*Exercise*.
The needed output is the run of lines below from the one containing "ATOM 119 C C" through the one containing "7.368 -7.688 11.812 1.00 95.94 17 PRO A N 1", copied exactly and free of pictures.

(Extracted data entries)

= Beginning of Section =

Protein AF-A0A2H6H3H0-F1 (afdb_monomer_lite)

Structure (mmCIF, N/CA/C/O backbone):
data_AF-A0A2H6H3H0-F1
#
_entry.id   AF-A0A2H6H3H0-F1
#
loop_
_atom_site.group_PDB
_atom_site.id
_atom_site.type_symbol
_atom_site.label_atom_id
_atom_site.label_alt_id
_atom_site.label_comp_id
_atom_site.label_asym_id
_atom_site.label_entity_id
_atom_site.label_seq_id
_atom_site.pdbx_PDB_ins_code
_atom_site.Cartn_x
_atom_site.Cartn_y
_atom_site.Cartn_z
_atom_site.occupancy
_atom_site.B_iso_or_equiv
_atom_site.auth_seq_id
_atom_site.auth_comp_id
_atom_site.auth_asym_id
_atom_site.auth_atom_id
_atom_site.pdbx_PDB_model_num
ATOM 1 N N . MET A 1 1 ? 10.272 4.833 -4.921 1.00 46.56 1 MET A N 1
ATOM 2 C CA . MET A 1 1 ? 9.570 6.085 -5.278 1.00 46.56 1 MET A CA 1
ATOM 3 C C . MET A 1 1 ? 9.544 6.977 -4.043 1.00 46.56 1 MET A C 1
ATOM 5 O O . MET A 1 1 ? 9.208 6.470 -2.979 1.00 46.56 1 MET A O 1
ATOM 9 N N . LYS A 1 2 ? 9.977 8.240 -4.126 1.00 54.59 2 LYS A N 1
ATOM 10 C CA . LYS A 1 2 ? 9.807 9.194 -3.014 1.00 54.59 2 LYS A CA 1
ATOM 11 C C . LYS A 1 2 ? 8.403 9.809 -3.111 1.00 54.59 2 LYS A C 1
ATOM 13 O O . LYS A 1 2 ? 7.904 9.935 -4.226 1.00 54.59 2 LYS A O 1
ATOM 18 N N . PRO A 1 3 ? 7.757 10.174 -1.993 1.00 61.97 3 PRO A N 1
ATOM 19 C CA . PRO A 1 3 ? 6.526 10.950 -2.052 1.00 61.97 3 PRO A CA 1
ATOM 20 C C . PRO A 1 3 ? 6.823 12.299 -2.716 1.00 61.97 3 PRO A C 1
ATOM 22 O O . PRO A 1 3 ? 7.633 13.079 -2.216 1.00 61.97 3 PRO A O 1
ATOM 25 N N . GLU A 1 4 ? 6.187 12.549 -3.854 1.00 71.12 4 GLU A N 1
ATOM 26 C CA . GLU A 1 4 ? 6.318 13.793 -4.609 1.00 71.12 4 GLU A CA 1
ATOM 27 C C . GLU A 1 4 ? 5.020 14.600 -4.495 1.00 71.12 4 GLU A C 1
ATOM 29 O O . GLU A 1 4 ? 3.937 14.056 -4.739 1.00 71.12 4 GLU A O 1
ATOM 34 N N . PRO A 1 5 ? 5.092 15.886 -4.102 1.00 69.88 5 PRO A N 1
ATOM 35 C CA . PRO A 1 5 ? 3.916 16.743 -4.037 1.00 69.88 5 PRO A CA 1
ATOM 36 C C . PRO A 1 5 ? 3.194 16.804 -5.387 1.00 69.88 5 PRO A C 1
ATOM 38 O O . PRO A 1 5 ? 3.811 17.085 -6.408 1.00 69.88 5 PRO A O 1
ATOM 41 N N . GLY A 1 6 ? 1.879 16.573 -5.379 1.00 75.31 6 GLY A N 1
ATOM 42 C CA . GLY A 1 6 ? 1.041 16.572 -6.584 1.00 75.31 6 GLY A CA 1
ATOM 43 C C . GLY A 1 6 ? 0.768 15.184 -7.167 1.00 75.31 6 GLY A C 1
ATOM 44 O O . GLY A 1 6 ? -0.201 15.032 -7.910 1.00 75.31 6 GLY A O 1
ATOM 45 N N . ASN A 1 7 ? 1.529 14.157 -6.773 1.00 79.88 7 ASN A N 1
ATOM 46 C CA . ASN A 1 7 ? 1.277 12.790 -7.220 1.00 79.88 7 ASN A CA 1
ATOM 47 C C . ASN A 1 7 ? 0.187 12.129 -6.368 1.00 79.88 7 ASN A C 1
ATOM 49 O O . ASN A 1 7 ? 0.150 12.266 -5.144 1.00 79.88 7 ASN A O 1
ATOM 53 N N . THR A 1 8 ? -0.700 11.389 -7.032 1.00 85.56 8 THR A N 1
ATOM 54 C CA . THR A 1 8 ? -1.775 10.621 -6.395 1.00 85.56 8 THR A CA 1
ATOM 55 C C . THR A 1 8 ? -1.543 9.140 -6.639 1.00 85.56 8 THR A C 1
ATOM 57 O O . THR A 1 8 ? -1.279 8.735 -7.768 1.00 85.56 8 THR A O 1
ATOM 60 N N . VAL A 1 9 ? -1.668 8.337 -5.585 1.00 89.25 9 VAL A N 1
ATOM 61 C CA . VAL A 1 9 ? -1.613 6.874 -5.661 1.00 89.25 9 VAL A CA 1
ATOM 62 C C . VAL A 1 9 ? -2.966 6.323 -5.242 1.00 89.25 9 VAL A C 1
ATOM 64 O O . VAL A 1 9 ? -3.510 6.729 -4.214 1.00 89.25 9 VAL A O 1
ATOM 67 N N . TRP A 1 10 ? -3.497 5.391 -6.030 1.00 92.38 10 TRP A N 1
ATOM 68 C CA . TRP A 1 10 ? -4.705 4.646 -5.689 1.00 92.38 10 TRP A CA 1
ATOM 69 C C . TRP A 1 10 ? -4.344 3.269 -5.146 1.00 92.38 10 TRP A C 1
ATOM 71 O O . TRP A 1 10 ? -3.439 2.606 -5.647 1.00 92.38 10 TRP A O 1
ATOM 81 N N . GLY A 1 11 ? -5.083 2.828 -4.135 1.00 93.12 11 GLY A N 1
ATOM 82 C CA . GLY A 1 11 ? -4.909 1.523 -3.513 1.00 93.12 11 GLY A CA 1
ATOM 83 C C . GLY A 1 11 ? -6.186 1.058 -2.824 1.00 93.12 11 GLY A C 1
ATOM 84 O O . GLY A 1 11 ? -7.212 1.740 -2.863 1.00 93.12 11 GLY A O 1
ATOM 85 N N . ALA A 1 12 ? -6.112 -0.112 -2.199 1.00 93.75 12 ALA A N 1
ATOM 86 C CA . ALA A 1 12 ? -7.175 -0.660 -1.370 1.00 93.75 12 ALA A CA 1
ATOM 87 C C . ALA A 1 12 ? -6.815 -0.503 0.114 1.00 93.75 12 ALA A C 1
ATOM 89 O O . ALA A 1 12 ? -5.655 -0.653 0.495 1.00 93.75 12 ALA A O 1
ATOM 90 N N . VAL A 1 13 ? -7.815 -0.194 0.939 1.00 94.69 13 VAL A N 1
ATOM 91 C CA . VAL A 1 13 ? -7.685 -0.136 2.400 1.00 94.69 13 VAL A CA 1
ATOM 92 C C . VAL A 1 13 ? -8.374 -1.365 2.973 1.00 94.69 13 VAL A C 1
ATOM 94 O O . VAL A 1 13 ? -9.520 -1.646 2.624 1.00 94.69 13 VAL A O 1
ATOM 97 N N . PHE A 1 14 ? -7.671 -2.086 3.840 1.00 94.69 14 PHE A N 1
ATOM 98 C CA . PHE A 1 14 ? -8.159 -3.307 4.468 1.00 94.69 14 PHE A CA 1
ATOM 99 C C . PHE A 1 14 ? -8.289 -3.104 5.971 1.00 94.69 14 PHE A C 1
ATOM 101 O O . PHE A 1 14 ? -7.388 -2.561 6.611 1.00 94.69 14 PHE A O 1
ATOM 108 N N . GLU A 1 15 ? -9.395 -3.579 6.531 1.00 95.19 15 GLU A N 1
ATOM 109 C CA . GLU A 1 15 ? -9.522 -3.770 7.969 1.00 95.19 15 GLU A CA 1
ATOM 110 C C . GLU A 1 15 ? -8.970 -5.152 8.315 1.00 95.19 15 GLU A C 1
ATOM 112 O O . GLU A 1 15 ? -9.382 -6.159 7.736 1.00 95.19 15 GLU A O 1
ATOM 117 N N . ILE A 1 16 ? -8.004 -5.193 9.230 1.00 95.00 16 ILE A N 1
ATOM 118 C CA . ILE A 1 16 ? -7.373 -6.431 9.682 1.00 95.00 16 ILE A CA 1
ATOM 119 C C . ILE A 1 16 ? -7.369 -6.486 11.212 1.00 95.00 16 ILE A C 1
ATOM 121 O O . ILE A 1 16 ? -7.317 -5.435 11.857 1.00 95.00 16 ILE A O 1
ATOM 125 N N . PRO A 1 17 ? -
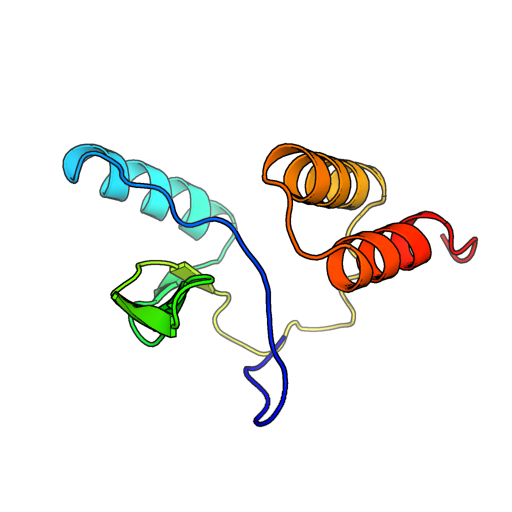7.368 -7.688 11.812 1.00 95.94 17 PRO A N 1
ATOM 126 C CA . PRO A 1 17 ? -7.144 -7.832 13.244 1.00 95.94 17 PRO A CA 1
ATOM 127 C C . PRO A 1 17 ? -5.773 -7.273 13.648 1.00 95.94 17 PRO A C 1
ATOM 129 O O . PRO A 1 17 ? -4.781 -7.458 12.937 1.00 95.94 17 PRO A O 1
ATOM 132 N N . VAL A 1 18 ? -5.694 -6.612 14.804 1.00 93.12 18 VAL A N 1
ATOM 133 C CA . VAL A 1 18 ? -4.453 -5.967 15.274 1.00 93.12 18 VAL A CA 1
ATOM 134 C C . VAL A 1 18 ? -3.330 -6.983 15.493 1.00 93.12 18 VAL A C 1
ATOM 136 O O . VAL A 1 18 ? -2.163 -6.702 15.231 1.00 93.12 18 VAL A O 1
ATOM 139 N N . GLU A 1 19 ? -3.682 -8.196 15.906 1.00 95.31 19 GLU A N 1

= End of Section =

*Finished exercise*.
ATOM 119 C C . ILE A 1 16 ? -7.369 -6.486 11.212 1.00 95.00 16 ILE A C 1
ATOM 121 O O . ILE A 1 16 ? -7.317 -5.435 11.857 1.00 95.00 16 ILE A O 1
ATOM 125 N N . PRO A 1 17 ? -
7.368 -7.688 11.812 1.00 95.94 17 PRO A N 1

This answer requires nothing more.